§ **WHAT IS EXPECTED**: Each line in the records below, from the one that contains "ATOM 79 O O" to the one that contains "ATOM 99 O O", should be reproduced exactly, the first and last included.

§ **PROVIDED INFORMATION**:

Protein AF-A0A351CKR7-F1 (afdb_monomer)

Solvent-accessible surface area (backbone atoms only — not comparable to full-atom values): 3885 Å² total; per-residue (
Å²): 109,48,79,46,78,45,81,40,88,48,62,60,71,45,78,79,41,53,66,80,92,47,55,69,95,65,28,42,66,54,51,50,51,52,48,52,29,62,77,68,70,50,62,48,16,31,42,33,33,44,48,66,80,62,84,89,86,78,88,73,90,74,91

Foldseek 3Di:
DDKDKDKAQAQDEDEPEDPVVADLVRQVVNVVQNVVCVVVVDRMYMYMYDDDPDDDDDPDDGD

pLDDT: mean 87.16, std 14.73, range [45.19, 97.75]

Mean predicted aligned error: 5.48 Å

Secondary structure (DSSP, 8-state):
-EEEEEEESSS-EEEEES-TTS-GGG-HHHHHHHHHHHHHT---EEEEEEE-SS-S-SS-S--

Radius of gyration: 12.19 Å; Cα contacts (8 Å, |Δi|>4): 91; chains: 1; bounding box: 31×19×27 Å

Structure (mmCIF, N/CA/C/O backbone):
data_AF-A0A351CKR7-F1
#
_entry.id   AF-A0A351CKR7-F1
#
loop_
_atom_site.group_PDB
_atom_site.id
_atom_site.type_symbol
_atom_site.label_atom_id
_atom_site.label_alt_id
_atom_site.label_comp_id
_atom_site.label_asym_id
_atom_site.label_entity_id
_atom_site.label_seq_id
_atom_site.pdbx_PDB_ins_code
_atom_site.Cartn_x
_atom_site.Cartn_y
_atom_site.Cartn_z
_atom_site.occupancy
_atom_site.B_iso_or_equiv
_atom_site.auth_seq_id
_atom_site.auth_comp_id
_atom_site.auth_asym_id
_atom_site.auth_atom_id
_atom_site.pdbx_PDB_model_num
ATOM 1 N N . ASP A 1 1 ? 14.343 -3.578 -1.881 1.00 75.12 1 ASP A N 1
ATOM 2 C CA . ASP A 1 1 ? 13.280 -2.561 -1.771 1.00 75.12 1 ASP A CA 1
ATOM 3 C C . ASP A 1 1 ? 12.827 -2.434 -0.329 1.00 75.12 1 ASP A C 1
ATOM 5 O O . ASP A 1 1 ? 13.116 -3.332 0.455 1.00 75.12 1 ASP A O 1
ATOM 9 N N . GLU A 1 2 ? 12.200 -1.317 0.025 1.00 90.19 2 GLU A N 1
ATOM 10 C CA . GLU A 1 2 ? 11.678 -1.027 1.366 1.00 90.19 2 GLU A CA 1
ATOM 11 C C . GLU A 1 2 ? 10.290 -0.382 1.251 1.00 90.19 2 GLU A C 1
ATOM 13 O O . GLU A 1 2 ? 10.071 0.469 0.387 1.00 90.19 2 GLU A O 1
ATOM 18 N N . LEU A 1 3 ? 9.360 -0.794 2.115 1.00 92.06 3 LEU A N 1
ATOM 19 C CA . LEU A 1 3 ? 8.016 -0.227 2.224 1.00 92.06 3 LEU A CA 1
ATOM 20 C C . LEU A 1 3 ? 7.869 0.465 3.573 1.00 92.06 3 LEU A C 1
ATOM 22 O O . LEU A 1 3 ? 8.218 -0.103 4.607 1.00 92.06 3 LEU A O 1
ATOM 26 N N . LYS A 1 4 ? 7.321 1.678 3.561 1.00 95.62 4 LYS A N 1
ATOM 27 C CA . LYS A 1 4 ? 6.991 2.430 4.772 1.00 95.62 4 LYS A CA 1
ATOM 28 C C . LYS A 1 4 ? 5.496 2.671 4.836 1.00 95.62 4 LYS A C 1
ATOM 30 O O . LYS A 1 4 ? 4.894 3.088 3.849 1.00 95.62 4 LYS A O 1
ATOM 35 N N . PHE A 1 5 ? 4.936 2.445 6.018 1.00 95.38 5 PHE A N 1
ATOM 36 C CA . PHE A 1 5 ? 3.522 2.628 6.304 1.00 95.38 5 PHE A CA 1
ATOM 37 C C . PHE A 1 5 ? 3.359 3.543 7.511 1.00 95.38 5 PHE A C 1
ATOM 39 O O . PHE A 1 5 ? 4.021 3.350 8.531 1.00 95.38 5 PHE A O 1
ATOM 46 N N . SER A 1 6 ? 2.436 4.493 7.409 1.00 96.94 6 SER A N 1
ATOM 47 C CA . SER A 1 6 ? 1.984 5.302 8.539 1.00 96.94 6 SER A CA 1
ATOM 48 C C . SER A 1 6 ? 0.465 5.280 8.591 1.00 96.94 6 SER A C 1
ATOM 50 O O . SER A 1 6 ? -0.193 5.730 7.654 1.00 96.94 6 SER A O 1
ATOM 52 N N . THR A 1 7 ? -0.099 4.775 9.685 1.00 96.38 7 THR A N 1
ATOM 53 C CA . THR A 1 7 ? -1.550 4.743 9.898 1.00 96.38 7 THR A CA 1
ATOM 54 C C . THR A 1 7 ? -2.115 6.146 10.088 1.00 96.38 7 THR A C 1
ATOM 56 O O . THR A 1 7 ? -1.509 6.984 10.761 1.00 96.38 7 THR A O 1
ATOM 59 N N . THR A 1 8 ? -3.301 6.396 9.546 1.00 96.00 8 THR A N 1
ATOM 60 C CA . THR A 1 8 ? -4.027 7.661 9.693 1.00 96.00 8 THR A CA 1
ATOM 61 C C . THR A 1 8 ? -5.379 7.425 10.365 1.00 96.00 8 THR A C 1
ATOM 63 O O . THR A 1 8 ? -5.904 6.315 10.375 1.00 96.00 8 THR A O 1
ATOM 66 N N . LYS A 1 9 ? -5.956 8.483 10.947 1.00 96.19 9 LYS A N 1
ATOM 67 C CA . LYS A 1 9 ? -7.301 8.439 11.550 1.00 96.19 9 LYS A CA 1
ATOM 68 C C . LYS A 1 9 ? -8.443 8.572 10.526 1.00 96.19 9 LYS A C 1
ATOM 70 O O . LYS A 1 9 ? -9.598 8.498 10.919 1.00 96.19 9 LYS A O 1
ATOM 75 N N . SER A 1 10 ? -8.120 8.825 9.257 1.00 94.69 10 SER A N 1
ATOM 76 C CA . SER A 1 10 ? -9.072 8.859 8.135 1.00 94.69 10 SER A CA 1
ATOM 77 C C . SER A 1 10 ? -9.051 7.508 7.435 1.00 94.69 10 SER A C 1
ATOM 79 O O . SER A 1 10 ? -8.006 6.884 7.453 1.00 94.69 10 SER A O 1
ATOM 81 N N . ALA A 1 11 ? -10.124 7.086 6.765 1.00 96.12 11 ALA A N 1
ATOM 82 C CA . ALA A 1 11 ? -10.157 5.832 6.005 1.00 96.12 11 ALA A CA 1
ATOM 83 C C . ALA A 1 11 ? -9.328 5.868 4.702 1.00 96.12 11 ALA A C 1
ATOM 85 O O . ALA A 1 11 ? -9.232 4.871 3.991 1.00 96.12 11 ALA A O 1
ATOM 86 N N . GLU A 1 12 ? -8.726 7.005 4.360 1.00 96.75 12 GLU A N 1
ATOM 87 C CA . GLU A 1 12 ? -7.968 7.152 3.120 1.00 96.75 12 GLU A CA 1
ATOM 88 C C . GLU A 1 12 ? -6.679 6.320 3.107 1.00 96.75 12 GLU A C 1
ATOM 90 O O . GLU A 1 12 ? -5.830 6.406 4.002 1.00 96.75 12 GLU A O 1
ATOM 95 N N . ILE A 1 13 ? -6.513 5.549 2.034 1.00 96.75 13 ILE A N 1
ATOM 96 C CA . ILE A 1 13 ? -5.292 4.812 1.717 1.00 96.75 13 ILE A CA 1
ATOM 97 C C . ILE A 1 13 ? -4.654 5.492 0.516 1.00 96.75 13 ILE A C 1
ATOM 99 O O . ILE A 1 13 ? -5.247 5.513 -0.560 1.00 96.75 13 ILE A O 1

---

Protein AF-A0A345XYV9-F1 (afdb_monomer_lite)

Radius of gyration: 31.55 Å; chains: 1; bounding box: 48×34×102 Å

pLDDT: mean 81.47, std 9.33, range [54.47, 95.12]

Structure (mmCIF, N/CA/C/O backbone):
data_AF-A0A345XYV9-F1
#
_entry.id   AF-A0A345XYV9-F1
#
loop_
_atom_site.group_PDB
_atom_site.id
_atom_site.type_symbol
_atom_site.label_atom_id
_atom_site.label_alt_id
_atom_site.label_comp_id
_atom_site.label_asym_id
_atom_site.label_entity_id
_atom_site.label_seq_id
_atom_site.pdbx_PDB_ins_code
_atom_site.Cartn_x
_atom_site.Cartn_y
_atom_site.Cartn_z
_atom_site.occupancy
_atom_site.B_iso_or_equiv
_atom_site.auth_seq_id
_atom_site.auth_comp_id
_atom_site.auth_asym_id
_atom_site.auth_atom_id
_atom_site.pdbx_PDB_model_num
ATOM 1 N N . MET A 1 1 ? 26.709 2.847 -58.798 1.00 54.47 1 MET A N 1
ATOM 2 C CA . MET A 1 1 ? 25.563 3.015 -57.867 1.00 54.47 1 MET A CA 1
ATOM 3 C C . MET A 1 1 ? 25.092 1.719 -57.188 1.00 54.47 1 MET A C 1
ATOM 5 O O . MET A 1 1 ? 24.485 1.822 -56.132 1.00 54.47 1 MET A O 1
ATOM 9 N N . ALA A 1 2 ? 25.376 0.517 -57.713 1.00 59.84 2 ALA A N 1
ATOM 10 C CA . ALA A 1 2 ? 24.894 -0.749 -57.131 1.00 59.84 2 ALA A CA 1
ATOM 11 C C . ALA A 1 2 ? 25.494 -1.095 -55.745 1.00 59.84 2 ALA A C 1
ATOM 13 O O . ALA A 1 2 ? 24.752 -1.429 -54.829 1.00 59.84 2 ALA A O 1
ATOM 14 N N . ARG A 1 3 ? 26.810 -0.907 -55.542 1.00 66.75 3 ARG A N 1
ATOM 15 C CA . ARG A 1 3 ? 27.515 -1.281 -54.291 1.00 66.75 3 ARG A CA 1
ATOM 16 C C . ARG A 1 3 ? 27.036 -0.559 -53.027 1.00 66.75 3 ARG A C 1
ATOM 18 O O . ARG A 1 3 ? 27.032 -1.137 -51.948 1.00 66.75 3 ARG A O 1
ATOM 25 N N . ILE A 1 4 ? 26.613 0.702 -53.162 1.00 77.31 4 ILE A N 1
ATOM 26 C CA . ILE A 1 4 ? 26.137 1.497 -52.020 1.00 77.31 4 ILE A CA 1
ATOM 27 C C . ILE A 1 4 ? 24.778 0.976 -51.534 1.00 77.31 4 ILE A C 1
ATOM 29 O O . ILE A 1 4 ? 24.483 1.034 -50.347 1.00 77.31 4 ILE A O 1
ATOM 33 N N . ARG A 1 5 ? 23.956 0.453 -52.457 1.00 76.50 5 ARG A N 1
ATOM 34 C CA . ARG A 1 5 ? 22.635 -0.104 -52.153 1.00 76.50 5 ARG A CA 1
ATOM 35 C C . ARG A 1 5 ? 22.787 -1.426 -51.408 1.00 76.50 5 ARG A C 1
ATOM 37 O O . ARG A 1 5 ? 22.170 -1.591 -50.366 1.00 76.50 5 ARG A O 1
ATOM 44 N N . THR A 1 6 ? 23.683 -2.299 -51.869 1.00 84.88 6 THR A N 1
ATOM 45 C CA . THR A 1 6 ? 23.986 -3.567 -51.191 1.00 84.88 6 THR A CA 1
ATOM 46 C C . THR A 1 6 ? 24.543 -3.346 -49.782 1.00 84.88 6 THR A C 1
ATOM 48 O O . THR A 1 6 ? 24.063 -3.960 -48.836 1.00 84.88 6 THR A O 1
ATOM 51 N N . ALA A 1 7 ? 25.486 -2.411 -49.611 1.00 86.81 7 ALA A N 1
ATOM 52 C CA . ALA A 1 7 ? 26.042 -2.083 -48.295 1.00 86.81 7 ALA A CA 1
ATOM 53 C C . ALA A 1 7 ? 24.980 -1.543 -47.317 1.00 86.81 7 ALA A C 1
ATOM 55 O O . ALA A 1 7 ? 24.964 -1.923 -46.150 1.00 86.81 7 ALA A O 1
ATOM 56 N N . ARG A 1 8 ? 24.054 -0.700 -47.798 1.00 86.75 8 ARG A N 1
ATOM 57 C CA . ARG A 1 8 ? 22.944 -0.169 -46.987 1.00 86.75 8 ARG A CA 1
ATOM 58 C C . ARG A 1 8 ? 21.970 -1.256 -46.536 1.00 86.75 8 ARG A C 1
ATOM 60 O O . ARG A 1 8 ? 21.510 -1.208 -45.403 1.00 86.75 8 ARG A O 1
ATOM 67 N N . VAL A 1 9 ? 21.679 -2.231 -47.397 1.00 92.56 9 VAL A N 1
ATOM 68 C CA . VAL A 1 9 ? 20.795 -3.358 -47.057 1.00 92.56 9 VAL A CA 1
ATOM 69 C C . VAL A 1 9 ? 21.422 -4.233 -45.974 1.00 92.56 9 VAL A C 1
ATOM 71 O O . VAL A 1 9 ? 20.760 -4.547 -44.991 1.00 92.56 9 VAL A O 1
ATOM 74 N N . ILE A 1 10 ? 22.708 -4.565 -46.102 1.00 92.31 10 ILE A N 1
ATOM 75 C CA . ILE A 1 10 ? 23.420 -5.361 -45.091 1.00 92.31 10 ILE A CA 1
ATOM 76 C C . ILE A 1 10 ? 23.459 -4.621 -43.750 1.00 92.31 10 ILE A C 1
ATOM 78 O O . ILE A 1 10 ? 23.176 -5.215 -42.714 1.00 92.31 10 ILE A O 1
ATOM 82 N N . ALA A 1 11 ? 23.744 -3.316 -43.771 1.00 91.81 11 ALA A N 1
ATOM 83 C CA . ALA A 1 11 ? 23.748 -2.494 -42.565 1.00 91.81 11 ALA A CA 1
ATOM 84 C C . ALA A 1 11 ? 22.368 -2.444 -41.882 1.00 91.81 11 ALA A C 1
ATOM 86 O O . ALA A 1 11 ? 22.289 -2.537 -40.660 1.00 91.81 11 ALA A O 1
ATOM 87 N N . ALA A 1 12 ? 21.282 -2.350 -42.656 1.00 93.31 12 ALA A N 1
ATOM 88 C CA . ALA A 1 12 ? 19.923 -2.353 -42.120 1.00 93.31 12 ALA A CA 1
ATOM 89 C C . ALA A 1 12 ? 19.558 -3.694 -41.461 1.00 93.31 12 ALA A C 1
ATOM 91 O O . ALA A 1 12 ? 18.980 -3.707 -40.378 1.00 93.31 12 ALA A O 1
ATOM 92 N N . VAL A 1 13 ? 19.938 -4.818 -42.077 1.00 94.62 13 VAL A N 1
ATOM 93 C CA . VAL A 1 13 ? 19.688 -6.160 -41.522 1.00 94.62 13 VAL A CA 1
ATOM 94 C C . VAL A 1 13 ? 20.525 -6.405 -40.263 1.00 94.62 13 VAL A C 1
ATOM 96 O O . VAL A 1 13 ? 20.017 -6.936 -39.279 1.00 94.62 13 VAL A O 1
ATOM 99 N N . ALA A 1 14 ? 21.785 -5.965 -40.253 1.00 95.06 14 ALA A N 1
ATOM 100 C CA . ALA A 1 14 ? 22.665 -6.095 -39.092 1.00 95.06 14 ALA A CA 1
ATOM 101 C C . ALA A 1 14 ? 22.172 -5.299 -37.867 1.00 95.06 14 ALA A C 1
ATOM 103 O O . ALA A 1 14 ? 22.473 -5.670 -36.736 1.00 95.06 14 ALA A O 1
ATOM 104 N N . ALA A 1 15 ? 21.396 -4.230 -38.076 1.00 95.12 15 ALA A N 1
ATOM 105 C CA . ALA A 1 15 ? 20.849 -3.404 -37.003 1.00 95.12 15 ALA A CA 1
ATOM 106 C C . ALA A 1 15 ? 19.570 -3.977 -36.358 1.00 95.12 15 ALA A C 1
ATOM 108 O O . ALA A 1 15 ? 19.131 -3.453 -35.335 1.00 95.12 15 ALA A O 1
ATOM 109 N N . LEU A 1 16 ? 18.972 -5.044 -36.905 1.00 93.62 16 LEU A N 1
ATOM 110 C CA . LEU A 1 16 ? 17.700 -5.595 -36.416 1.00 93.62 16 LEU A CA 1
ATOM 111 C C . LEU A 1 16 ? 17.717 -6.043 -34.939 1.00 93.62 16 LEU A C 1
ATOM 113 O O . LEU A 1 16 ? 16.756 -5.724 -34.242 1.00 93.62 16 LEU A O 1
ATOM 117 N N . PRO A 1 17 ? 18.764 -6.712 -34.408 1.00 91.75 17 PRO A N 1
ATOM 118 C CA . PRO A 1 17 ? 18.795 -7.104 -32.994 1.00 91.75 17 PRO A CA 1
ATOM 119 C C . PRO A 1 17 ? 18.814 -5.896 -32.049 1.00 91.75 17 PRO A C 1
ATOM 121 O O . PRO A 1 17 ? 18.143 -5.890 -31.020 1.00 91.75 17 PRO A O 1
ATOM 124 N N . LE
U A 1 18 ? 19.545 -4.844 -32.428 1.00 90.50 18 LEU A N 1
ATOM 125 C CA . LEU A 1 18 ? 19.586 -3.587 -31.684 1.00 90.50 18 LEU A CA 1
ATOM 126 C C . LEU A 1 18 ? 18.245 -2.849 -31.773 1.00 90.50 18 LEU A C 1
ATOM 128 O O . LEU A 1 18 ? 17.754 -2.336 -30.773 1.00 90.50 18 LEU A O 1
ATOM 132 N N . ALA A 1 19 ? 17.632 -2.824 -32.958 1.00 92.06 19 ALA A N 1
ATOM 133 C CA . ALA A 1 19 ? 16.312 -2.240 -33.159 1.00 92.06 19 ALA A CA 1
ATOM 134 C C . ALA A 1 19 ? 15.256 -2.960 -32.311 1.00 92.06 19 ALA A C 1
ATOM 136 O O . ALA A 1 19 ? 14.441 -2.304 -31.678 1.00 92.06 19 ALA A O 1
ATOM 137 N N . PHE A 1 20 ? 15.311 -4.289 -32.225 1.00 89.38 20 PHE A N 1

§ **WRITTEN RESPONSE**:
ATOM 79 O O . SER A 1 10 ? -8.006 6.884 7.453 1.00 94.69 10 SER A O 1
ATOM 81 N N . ALA A 1 11 ? -10.124 7.086 6.765 1.00 96.12 11 ALA A N 1
ATOM 82 C CA . ALA A 1 11 ? -10.157 5.832 6.005 1.00 96.12 11 ALA A CA 1
ATOM 83 C C . ALA A 1 11 ? -9.328 5.868 4.702 1.00 96.12 11 ALA A C 1
ATOM 85 O O . ALA A 1 11 ? -9.232 4.871 3.991 1.00 96.12 11 ALA A O 1
ATOM 86 N N . GLU A 1 12 ? -8.726 7.005 4.360 1.00 96.75 12 GLU A N 1
ATOM 87 C CA . GLU A 1 12 ? -7.968 7.152 3.120 1.00 96.75 12 GLU A CA 1
ATOM 88 C C . GLU A 1 12 ? -6.679 6.320 3.107 1.00 96.75 12 GLU A C 1
ATOM 90 O O . GLU A 1 12 ? -5.830 6.406 4.002 1.00 96.75 12 GLU A O 1
ATOM 95 N N . ILE A 1 13 ? -6.513 5.549 2.034 1.00 96.75 13 ILE A N 1
ATOM 96 C CA . ILE A 1 13 ? -5.292 4.812 1.717 1.00 96.75 13 ILE A CA 1
ATOM 97 C C . ILE A 1 13 ? -4.654 5.492 0.516 1.00 96.75 13 ILE A C 1
ATOM 99 O O . ILE A 1 13 ? -5.247 5.513 -0.560 1.00 96.75 13 ILE A O 1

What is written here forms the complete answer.